From the line with "ATOM 300 C C" to the line with "ATOM 321 O O", output every line below exactly, both ends included. Skip the pictures.

*** RAW DATA ***

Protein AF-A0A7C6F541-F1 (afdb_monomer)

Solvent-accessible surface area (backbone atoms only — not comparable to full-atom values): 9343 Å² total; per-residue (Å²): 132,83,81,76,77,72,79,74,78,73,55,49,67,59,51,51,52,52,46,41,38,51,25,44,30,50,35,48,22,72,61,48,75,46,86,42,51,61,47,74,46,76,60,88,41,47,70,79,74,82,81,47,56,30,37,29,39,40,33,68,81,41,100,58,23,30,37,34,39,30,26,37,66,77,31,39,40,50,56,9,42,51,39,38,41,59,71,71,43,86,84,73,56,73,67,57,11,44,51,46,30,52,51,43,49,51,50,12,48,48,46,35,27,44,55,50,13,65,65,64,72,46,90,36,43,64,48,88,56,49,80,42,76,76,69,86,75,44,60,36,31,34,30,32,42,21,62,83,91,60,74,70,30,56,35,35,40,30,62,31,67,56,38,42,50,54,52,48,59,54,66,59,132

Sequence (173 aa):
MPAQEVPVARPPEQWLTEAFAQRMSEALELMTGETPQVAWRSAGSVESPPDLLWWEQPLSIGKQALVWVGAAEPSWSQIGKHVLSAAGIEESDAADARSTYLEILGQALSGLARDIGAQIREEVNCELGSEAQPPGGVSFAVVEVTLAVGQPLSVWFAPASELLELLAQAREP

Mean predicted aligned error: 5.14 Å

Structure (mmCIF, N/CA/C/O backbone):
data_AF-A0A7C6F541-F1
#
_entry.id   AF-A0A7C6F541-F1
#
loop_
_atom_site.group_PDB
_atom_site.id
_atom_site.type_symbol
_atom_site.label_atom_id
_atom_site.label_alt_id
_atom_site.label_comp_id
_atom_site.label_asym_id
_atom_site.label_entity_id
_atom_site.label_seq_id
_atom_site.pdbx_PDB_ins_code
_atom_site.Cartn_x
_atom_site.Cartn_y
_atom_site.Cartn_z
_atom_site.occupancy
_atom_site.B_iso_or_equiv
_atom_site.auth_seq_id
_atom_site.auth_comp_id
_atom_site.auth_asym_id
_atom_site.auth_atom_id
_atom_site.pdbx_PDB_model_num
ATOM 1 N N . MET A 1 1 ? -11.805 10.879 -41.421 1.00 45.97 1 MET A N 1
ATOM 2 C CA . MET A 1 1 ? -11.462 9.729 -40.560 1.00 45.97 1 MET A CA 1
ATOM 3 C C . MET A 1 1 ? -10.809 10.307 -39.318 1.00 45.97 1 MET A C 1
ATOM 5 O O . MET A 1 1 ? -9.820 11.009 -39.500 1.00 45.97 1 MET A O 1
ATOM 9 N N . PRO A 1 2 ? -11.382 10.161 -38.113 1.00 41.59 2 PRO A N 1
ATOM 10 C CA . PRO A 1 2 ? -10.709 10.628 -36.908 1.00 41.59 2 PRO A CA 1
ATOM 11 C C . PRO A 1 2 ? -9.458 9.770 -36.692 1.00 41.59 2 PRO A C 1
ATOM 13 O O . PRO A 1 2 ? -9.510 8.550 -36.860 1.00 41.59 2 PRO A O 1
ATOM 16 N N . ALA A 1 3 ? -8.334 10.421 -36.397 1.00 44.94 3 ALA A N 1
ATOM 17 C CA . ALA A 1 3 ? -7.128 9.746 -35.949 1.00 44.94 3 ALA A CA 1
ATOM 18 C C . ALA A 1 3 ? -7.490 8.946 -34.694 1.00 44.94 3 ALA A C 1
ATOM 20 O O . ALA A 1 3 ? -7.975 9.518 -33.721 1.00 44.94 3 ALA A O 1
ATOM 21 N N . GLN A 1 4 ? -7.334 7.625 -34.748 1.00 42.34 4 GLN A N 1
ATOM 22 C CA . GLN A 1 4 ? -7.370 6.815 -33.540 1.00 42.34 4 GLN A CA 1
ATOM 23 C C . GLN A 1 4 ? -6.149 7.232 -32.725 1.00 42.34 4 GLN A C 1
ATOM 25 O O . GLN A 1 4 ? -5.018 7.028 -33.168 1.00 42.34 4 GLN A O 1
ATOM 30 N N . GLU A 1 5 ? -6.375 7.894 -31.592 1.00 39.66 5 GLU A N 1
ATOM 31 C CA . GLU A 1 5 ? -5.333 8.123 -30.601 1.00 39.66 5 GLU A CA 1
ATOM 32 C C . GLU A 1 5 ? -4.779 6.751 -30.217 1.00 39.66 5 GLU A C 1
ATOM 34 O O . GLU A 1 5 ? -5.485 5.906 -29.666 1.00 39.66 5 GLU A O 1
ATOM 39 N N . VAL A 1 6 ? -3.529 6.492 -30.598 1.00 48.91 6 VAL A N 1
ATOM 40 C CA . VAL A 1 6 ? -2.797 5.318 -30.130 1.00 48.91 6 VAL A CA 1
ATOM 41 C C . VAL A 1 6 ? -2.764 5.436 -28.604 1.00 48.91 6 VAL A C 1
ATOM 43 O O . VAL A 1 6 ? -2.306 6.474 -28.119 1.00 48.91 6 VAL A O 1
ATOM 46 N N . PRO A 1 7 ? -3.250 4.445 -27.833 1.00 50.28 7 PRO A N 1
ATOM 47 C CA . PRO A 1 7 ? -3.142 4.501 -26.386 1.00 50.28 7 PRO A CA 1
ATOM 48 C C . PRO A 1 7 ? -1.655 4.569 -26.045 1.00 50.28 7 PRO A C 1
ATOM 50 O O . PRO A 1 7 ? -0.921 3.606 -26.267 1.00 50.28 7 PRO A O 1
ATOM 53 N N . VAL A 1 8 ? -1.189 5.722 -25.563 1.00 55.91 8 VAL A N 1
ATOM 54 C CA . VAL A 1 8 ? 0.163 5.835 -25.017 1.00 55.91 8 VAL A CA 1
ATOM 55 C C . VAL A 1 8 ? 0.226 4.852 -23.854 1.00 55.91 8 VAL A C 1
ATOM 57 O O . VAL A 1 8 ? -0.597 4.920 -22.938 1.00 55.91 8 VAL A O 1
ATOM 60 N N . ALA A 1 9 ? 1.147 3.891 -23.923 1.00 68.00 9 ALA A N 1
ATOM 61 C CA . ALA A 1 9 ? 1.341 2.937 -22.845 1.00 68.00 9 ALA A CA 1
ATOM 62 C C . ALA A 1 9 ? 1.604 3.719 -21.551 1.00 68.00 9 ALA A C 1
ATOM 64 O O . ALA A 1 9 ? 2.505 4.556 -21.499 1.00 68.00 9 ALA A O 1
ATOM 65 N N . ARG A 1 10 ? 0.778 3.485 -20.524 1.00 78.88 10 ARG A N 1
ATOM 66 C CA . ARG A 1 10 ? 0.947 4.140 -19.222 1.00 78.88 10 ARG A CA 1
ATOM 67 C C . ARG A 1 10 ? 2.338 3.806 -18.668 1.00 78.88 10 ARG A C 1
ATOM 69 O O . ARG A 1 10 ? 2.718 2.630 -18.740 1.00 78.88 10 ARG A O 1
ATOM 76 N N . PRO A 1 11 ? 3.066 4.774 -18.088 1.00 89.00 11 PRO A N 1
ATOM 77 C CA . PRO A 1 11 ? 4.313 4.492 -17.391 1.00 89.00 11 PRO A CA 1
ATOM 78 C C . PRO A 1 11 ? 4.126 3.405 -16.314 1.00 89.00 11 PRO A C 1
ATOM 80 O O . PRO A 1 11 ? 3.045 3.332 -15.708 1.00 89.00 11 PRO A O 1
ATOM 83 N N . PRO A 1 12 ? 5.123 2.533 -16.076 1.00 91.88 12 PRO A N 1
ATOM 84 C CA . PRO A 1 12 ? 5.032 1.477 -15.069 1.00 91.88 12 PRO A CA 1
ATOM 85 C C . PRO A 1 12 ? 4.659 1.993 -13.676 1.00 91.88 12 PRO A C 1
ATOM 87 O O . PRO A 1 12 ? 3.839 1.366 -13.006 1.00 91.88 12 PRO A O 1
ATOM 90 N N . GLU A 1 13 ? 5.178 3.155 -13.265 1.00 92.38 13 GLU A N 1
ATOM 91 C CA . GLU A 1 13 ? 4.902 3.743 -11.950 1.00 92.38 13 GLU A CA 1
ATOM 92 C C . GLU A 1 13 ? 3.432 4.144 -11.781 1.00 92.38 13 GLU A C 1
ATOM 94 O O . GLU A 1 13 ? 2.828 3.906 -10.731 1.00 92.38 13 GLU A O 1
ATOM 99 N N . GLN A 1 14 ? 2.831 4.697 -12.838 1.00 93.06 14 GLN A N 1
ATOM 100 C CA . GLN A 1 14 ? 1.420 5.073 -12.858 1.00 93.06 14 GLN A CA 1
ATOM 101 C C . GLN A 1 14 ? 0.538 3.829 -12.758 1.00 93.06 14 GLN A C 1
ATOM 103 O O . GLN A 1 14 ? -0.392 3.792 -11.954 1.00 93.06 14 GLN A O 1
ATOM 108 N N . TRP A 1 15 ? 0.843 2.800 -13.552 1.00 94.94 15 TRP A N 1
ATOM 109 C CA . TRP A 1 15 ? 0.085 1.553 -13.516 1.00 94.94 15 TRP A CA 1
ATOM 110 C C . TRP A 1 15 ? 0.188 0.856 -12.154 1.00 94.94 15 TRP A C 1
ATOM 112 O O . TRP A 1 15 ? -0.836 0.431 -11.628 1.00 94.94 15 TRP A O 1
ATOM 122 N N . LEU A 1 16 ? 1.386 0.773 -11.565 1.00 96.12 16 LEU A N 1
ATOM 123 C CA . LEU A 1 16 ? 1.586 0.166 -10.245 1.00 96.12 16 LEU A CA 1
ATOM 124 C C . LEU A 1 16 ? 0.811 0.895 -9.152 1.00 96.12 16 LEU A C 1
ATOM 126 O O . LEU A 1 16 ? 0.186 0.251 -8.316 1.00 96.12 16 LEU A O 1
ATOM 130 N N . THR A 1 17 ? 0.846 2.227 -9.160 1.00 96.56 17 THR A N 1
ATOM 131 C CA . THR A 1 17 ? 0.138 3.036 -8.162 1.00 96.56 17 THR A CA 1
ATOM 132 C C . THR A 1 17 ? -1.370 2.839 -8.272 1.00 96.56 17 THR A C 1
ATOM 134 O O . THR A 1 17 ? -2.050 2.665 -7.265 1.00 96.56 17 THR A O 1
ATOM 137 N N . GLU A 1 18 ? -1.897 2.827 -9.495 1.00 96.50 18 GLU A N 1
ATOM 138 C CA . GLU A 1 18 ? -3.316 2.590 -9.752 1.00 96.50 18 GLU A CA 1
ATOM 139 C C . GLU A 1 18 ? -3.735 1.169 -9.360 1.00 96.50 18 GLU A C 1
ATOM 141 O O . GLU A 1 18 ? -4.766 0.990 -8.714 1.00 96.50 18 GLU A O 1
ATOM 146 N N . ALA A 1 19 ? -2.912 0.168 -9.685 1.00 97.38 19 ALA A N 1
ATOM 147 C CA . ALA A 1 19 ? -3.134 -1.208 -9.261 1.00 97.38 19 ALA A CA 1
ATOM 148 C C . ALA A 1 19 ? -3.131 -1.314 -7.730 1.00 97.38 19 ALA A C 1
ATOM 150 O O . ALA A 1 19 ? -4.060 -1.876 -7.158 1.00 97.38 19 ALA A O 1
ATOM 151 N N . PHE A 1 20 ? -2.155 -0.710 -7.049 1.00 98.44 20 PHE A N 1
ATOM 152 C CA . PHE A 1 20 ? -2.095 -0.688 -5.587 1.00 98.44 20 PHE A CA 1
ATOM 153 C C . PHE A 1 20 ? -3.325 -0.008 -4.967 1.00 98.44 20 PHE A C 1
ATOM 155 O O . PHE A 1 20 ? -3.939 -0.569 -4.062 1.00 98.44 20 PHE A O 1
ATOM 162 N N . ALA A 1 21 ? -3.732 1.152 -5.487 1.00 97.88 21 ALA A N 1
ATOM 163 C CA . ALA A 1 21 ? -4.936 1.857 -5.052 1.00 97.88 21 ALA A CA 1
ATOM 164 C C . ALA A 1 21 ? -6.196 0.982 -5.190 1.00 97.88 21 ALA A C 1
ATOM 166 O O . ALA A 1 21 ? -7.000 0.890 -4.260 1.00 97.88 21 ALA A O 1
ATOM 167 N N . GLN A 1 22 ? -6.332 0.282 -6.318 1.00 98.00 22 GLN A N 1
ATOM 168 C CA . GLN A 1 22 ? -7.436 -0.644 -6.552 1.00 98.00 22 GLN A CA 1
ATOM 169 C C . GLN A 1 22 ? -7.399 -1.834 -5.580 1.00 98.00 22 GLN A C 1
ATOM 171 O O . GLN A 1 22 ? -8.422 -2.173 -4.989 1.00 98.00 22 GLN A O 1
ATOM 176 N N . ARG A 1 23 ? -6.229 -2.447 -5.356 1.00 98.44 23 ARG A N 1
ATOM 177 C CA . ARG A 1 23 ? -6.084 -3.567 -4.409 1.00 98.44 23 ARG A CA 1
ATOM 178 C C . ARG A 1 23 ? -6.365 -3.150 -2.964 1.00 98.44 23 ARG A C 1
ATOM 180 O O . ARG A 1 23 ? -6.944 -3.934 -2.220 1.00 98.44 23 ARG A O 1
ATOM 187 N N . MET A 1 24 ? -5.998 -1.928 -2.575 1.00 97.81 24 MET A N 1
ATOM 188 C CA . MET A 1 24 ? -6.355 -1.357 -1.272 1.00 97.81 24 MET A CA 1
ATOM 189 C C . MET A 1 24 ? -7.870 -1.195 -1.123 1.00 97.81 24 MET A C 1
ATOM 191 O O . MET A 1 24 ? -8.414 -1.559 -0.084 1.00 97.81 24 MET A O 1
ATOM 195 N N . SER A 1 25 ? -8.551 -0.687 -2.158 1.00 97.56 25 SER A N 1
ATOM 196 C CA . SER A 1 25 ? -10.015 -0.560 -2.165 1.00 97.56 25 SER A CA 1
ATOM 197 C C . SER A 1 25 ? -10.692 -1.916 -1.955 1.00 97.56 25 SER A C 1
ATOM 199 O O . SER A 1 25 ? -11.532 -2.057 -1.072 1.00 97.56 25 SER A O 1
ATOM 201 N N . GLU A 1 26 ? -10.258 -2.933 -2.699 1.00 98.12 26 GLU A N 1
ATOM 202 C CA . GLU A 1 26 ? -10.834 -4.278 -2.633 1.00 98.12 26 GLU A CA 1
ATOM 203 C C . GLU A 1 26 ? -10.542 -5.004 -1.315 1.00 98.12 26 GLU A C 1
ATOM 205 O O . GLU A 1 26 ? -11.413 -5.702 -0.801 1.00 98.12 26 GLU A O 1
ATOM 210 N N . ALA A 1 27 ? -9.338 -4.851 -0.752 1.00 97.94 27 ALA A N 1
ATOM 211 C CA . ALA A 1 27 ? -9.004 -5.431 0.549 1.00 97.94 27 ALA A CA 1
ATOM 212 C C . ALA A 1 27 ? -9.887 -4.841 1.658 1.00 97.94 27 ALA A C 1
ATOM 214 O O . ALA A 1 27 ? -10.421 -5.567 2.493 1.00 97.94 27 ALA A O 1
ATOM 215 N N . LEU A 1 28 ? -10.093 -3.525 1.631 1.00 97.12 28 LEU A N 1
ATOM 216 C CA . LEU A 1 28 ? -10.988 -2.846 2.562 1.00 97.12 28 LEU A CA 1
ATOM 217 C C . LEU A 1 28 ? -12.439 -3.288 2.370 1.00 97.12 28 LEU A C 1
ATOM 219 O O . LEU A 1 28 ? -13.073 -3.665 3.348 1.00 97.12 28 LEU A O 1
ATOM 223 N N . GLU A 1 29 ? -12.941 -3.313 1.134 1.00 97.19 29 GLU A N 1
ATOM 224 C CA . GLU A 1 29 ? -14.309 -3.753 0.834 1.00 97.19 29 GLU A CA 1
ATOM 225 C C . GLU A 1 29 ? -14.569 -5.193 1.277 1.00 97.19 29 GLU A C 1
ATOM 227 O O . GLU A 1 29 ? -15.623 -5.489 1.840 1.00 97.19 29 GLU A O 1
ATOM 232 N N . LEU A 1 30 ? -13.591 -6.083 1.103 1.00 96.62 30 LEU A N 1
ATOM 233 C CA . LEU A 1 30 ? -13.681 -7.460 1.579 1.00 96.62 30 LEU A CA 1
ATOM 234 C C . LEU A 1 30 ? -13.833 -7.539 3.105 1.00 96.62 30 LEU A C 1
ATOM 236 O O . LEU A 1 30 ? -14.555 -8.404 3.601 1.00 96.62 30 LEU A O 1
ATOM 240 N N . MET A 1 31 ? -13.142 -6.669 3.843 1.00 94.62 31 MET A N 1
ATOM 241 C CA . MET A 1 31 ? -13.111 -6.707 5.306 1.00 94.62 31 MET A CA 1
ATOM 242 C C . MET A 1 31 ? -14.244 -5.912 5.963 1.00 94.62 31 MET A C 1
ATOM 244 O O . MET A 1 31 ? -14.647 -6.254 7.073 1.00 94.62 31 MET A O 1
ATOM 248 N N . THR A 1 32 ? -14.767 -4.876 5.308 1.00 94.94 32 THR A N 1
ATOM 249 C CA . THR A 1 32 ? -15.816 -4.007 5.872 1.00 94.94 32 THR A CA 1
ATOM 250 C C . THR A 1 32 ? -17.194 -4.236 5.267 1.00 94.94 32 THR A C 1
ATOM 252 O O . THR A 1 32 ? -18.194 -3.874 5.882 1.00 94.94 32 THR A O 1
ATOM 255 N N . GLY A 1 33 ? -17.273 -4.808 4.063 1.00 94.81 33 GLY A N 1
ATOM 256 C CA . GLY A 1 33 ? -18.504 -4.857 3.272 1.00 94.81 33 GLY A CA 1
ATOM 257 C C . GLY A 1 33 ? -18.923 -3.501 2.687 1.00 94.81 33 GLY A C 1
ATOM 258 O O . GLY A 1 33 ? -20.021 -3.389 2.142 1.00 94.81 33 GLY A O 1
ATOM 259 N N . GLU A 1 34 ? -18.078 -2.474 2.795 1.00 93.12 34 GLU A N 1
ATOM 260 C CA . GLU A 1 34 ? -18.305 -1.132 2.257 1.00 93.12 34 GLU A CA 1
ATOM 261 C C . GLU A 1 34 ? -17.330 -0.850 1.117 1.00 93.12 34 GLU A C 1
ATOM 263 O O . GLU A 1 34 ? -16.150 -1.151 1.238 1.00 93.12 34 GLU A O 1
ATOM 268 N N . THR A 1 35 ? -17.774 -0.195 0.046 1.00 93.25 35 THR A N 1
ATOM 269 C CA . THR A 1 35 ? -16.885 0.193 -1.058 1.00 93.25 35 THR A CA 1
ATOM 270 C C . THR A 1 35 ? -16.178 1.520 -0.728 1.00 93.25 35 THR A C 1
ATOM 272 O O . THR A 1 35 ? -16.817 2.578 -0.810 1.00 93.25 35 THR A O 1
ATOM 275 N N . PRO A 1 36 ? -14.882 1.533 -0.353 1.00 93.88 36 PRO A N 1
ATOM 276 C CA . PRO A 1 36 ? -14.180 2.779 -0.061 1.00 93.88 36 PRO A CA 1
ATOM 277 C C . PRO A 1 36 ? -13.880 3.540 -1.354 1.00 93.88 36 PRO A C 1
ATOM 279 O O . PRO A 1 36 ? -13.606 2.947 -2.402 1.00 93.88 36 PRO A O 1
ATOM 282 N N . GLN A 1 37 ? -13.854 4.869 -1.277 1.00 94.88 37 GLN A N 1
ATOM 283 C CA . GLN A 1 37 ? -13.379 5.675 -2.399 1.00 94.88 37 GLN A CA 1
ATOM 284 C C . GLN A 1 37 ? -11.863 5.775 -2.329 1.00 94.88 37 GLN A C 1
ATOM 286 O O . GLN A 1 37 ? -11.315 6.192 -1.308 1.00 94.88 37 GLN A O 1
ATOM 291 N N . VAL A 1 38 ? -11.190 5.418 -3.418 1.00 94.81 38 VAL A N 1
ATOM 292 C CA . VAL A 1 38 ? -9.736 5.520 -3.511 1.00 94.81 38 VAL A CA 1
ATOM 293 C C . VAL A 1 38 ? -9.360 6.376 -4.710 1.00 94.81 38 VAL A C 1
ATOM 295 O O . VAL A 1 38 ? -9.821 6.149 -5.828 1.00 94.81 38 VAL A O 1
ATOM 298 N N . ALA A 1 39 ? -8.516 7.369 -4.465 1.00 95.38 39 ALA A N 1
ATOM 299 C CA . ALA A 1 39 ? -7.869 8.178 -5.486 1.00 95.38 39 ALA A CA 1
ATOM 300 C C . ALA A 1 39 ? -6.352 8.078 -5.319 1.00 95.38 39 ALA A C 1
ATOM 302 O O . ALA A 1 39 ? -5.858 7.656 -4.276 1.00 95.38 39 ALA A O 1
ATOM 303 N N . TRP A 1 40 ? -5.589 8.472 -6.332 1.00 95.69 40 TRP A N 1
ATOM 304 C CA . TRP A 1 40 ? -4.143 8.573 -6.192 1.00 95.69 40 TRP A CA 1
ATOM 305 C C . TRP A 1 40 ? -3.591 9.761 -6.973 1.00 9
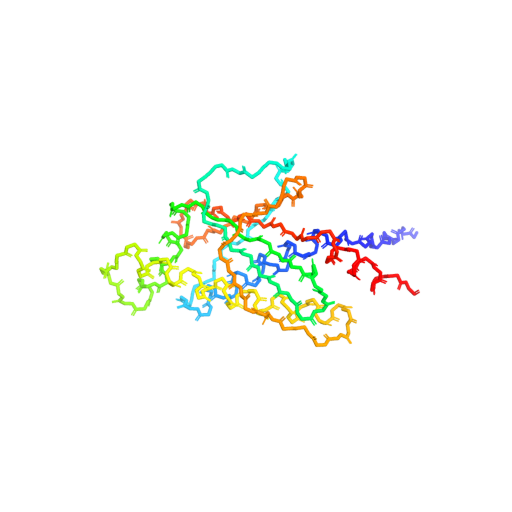5.69 40 TRP A C 1
ATOM 307 O O . TRP A 1 40 ? -4.203 10.249 -7.927 1.00 95.69 40 TRP A O 1
ATOM 317 N N . ARG A 1 41 ? -2.415 10.226 -6.556 1.00 93.69 41 ARG A N 1
ATOM 318 C CA . ARG A 1 41 ? -1.643 11.273 -7.230 1.00 93.69 41 ARG A CA 1
ATOM 319 C C . ARG A 1 41 ? -0.149 11.037 -7.066 1.00 93.69 41 ARG A C 1
ATOM 321 O O . ARG A 1 41 ? 0.287 10.488 -6.059 1.00 93.69 41 ARG A O 1
ATOM 328 N N . SER A 1 42 ? 0.652 11.510 -8.013 1.00 90.88 42 SER A N 1
ATOM 329 C CA . SER A 1 42 ? 2.102 11.594 -7.820 1.00 90.88 42 SER A CA 1
ATOM 330 C C . SER A 1 42 ? 2.417 12.632 -6.738 1.00 90.88 42 SER A C 1
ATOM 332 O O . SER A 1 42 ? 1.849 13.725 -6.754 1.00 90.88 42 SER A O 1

***

▸ **WRITTEN RESPONSE**:
ATOM 300 C C . ALA A 1 39 ? -6.352 8.078 -5.319 1.00 95.38 39 ALA A C 1
ATOM 302 O O . ALA A 1 39 ? -5.858 7.656 -4.276 1.00 95.38 39 ALA A O 1
ATOM 303 N N . TRP A 1 40 ? -5.589 8.472 -6.332 1.00 95.69 40 TRP A N 1
ATOM 304 C CA . TRP A 1 40 ? -4.143 8.573 -6.192 1.00 95.69 40 TRP A CA 1
ATOM 305 C C . TRP A 1 40 ? -3.591 9.761 -6.973 1.00 9
5.69 40 TRP A C 1
ATOM 307 O O . TRP A 1 40 ? -4.203 10.249 -7.927 1.00 95.69 40 TRP A O 1
ATOM 317 N N . ARG A 1 41 ? -2.415 10.226 -6.556 1.00 93.69 41 ARG A N 1
ATOM 318 C CA . ARG A 1 41 ? -1.643 11.273 -7.230 1.00 93.69 41 ARG A CA 1
ATOM 319 C C . ARG A 1 41 ? -0.149 11.037 -7.066 1.00 93.69 41 ARG A C 1
ATOM 321 O O . ARG A 1 41 ? 0.287 10.488 -6.059 1.00 93.69 41 ARG A O 1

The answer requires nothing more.